They had reached the back of the lake by now and turned around to paddle west, back towards the marina.  Willy returned to the conversation.  “It was Alice that had you talk to her pastor, right?”

“That’s right.”

“So she’s a Christian, Right?”

“Yeah.”

“And so she’s heard all of that stuff about being, I don’t know, good and all of that, right?”

“Yeah, I suppose she has.”

“So, if you are going to believe in that god that you’re talking about, and Alice believes in that god that you’re talking about, then maybe you ought to believe in Alice a little bit too.”

Larry thought about that and then replied, “Well, Alice isn’t God.  A goddess maybe, but not God.  She can mess up.  Or no, it wouldn’t be messing up really.  We’re not married or anything.”

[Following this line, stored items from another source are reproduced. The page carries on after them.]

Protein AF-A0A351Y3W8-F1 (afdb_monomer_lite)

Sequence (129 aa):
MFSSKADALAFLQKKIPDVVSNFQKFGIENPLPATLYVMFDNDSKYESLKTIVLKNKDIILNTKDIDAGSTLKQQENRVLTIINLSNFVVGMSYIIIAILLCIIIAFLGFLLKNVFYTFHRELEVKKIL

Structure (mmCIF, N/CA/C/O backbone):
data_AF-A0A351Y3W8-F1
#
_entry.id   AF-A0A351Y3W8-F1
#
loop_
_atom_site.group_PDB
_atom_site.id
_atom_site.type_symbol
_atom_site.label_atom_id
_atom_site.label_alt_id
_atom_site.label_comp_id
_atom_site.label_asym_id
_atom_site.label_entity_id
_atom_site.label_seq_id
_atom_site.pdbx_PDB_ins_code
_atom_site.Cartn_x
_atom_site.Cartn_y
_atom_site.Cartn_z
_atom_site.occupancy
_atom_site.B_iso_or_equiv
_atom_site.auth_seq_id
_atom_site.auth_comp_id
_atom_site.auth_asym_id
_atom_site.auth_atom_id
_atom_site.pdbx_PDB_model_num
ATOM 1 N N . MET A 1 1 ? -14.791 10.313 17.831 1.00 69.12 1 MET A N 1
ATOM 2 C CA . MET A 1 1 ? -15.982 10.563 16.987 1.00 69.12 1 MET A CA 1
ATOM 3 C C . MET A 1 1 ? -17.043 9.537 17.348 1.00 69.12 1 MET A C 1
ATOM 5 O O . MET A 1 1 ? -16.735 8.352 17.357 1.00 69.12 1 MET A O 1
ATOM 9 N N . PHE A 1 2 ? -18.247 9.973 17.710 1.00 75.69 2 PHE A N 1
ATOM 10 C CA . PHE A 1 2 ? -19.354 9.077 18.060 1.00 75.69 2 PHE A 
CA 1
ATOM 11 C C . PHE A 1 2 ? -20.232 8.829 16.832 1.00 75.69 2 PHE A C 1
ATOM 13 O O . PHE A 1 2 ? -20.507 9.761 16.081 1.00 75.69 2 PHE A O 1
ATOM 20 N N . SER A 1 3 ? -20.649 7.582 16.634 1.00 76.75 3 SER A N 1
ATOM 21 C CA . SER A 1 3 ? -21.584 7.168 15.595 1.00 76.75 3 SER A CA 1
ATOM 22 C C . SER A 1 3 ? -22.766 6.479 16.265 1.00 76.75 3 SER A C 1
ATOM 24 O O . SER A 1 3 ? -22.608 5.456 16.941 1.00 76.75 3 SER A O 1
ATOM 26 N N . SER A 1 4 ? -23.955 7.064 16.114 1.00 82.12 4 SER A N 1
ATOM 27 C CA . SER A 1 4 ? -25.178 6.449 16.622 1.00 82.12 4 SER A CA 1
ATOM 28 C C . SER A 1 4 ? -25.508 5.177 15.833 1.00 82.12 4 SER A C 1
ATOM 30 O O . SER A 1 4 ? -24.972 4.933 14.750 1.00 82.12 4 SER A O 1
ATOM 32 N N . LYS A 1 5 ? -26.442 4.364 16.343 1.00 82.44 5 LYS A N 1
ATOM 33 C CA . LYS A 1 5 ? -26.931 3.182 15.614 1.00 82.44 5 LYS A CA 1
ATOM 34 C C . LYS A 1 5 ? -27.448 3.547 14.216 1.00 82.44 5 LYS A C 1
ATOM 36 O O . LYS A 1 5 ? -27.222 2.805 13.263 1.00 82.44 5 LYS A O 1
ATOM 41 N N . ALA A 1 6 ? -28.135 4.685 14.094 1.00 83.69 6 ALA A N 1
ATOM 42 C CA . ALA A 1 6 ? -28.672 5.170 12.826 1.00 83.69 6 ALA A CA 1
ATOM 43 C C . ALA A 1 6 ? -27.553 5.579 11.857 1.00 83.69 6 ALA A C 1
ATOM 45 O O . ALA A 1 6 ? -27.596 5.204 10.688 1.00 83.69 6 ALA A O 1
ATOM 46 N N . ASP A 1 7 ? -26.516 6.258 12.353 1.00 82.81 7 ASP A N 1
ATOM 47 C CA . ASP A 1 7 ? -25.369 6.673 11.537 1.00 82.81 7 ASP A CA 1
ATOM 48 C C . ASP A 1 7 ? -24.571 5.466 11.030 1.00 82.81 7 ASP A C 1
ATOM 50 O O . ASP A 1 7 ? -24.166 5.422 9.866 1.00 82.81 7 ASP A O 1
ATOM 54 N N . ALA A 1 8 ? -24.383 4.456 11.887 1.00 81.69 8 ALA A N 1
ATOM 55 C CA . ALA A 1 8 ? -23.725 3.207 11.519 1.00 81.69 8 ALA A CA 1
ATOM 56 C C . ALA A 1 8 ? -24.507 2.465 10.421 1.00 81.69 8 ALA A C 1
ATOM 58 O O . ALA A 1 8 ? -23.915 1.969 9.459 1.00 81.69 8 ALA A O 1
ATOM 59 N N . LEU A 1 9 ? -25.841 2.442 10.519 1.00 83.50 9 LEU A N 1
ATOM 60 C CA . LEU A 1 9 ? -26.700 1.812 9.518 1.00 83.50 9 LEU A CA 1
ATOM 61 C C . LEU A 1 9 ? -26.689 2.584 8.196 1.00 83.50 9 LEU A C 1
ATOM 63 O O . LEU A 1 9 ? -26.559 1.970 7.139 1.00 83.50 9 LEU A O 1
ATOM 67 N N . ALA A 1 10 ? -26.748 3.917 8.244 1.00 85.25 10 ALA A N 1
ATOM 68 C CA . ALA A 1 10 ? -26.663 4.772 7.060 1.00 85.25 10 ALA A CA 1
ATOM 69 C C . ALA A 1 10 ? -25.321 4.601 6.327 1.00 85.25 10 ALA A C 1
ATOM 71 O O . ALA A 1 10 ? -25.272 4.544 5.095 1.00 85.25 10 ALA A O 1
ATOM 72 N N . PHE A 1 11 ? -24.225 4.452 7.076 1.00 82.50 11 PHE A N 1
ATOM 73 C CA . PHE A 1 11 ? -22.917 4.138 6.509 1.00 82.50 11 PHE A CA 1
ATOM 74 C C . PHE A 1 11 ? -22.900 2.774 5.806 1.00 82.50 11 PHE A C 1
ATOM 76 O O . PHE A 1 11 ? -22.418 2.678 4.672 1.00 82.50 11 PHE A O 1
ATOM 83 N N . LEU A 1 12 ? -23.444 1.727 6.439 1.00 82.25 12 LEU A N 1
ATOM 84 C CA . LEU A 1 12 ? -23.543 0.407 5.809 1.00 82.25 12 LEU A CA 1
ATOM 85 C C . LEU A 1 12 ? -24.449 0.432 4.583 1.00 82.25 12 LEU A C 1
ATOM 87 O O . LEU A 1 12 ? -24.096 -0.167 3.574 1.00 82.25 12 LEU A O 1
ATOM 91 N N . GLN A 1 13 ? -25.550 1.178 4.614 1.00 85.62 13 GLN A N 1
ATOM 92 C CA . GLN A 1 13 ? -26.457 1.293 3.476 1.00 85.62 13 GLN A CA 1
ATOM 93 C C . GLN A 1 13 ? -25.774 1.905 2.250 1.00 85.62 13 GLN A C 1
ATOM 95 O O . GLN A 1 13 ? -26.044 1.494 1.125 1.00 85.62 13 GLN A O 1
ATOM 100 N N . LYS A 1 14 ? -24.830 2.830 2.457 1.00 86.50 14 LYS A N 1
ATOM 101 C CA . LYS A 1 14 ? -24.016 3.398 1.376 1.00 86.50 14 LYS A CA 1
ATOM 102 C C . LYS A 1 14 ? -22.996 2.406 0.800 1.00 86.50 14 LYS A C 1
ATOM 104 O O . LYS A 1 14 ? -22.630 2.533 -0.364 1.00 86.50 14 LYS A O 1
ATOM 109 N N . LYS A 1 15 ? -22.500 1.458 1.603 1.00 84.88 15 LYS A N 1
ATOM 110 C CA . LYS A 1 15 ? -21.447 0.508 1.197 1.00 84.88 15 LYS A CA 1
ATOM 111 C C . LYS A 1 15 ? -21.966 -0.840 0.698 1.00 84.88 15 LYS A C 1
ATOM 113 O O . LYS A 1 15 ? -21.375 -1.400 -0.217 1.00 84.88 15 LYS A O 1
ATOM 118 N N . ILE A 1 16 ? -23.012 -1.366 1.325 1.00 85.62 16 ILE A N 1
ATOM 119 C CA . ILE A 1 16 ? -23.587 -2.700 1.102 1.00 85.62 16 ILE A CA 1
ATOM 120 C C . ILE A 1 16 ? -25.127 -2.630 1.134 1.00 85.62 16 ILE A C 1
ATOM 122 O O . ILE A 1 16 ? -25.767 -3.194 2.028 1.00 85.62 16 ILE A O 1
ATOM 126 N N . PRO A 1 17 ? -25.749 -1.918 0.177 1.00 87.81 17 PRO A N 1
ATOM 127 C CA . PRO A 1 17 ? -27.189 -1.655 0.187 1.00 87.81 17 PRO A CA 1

“But you are a couple, like you’re going steady or something?”

“Yeah, I suppose so.”

“You suppose so?  Shit man, come on.  Do you suppose so or do you know so?”

“Ah, fuck!  I think I know so.  There’s no engagement; no rings.  It’s just like, uh, an understanding.”

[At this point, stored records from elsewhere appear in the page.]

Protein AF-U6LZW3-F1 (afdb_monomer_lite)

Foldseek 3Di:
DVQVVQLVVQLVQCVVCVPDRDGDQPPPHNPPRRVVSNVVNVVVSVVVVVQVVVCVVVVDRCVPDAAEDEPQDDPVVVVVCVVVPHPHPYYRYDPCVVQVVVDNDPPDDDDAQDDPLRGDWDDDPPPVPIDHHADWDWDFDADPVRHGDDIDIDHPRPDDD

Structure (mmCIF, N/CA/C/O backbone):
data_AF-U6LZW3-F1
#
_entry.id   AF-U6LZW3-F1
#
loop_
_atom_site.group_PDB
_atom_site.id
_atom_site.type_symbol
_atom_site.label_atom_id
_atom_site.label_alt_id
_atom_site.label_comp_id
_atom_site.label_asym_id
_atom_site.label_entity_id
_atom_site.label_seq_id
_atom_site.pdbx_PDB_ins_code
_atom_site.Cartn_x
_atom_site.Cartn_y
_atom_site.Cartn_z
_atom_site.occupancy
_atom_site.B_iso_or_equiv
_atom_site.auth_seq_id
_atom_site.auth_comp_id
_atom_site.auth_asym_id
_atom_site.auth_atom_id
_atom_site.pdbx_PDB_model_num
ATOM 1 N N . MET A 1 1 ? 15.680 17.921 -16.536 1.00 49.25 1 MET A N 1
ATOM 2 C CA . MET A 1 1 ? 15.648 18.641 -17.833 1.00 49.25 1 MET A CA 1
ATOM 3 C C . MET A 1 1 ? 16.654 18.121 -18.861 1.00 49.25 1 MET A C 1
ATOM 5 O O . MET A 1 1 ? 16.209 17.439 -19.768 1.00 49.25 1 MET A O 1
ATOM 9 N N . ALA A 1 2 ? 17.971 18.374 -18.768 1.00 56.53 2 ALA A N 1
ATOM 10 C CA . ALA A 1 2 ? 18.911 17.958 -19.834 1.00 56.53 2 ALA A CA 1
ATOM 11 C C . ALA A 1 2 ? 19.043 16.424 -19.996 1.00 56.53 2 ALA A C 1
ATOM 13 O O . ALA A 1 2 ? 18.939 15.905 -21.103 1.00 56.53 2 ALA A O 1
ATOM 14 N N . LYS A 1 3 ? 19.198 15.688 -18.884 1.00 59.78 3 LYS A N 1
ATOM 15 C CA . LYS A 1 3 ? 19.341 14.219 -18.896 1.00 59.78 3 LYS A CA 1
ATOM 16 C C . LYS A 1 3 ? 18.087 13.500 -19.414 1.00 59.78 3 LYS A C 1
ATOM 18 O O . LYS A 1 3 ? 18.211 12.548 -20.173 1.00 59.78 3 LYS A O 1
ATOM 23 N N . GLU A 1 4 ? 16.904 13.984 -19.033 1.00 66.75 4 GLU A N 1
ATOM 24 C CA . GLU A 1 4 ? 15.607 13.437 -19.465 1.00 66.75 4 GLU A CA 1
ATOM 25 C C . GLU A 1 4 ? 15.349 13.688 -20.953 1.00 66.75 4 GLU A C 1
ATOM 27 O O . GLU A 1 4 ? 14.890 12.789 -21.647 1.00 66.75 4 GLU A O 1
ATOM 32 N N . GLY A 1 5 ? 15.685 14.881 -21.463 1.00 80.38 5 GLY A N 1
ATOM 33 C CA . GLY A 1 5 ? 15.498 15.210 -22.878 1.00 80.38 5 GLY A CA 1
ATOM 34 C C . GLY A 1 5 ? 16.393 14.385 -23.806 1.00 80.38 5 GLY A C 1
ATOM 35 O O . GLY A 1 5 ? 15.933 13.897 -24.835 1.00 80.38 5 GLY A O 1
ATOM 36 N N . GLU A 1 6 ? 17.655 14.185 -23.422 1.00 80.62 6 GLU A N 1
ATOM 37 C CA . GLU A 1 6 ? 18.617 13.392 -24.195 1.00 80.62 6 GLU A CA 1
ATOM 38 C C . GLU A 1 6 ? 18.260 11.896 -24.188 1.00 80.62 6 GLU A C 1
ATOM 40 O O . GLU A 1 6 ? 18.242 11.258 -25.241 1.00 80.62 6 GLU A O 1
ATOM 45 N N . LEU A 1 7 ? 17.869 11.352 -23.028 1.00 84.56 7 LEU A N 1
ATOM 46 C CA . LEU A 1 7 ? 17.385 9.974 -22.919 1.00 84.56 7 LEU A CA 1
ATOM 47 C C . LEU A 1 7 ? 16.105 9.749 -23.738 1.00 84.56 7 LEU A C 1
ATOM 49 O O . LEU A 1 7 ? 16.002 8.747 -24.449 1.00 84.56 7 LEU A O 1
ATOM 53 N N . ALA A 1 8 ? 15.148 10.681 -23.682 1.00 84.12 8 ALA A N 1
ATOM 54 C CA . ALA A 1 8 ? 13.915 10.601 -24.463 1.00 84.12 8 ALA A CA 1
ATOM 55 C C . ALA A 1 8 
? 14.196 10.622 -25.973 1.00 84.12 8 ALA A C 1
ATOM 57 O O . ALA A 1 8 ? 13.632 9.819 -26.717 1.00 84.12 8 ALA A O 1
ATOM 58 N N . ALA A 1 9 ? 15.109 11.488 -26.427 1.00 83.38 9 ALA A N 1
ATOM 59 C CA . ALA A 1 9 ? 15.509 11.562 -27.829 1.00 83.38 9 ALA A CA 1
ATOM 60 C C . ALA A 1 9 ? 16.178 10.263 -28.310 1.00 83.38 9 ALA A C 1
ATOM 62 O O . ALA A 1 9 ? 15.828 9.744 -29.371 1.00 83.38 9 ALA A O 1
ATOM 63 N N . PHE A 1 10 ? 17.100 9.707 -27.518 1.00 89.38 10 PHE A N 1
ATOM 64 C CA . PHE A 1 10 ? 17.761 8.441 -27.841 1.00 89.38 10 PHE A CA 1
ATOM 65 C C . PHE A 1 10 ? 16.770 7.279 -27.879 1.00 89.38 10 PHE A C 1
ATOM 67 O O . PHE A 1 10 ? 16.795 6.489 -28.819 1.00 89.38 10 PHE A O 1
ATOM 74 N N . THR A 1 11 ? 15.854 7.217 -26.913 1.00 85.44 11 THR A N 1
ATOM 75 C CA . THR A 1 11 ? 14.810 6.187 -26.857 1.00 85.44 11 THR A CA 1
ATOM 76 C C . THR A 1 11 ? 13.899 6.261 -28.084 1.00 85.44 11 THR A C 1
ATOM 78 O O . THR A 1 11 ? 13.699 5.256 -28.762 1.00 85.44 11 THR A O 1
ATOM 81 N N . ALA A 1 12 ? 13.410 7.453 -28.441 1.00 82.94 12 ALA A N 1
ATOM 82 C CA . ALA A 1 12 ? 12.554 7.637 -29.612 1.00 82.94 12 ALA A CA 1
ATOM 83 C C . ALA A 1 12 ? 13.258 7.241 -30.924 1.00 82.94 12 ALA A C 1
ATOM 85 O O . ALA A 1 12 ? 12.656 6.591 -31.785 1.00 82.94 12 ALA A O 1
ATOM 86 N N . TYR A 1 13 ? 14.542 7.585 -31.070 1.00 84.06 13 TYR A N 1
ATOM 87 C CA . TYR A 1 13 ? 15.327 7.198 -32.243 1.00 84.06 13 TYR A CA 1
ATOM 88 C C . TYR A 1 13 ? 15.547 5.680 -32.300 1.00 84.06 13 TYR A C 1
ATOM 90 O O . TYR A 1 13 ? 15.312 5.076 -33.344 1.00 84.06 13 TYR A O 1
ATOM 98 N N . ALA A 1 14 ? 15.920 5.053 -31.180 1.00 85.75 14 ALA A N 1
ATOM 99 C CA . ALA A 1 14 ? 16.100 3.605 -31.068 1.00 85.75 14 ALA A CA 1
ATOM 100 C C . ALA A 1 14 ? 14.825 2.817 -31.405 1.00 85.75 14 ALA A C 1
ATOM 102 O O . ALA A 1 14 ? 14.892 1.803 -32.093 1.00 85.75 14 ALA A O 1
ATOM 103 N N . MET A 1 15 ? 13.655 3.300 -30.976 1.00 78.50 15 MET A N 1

Willy snorted and made a few more strokes with his paddle before speaking once again, saying, “Look man.  I appreciate it that you’re taking time to hang out with me.  I really do.  I also know that you would normally be back up at Sonoma State by now:  Oh, yes, I know that you bailed on this semester for my sake.  Ain’t many guys have a friend like you, and don’t think for a minute that I don’t know that.”

“Who told you that?”

“Your sister, Trisha.”

“Big mouth!”

“Yeah, whatever.  Shut up and listen.  Why are you spending time with me when you should be finding out what the story is between you and the lovely Alice?  I know that I’m all wit and sparkling conversation, but you’re blowing it, brother.”

“Ah shit, man.  I’m going to look like a jealous jerk if I start trying to pin her down when we’re still trying to get through school and everything.”

“You’re worried about how you might look?  Hey, maybe it will look like that but maybe it won’t.  I think it’s going to look more like you give a damn, but that’s just me.  The more important question though is if you don’t try to pin her down, will she decide that you don’t care?  What’s that going to look like?”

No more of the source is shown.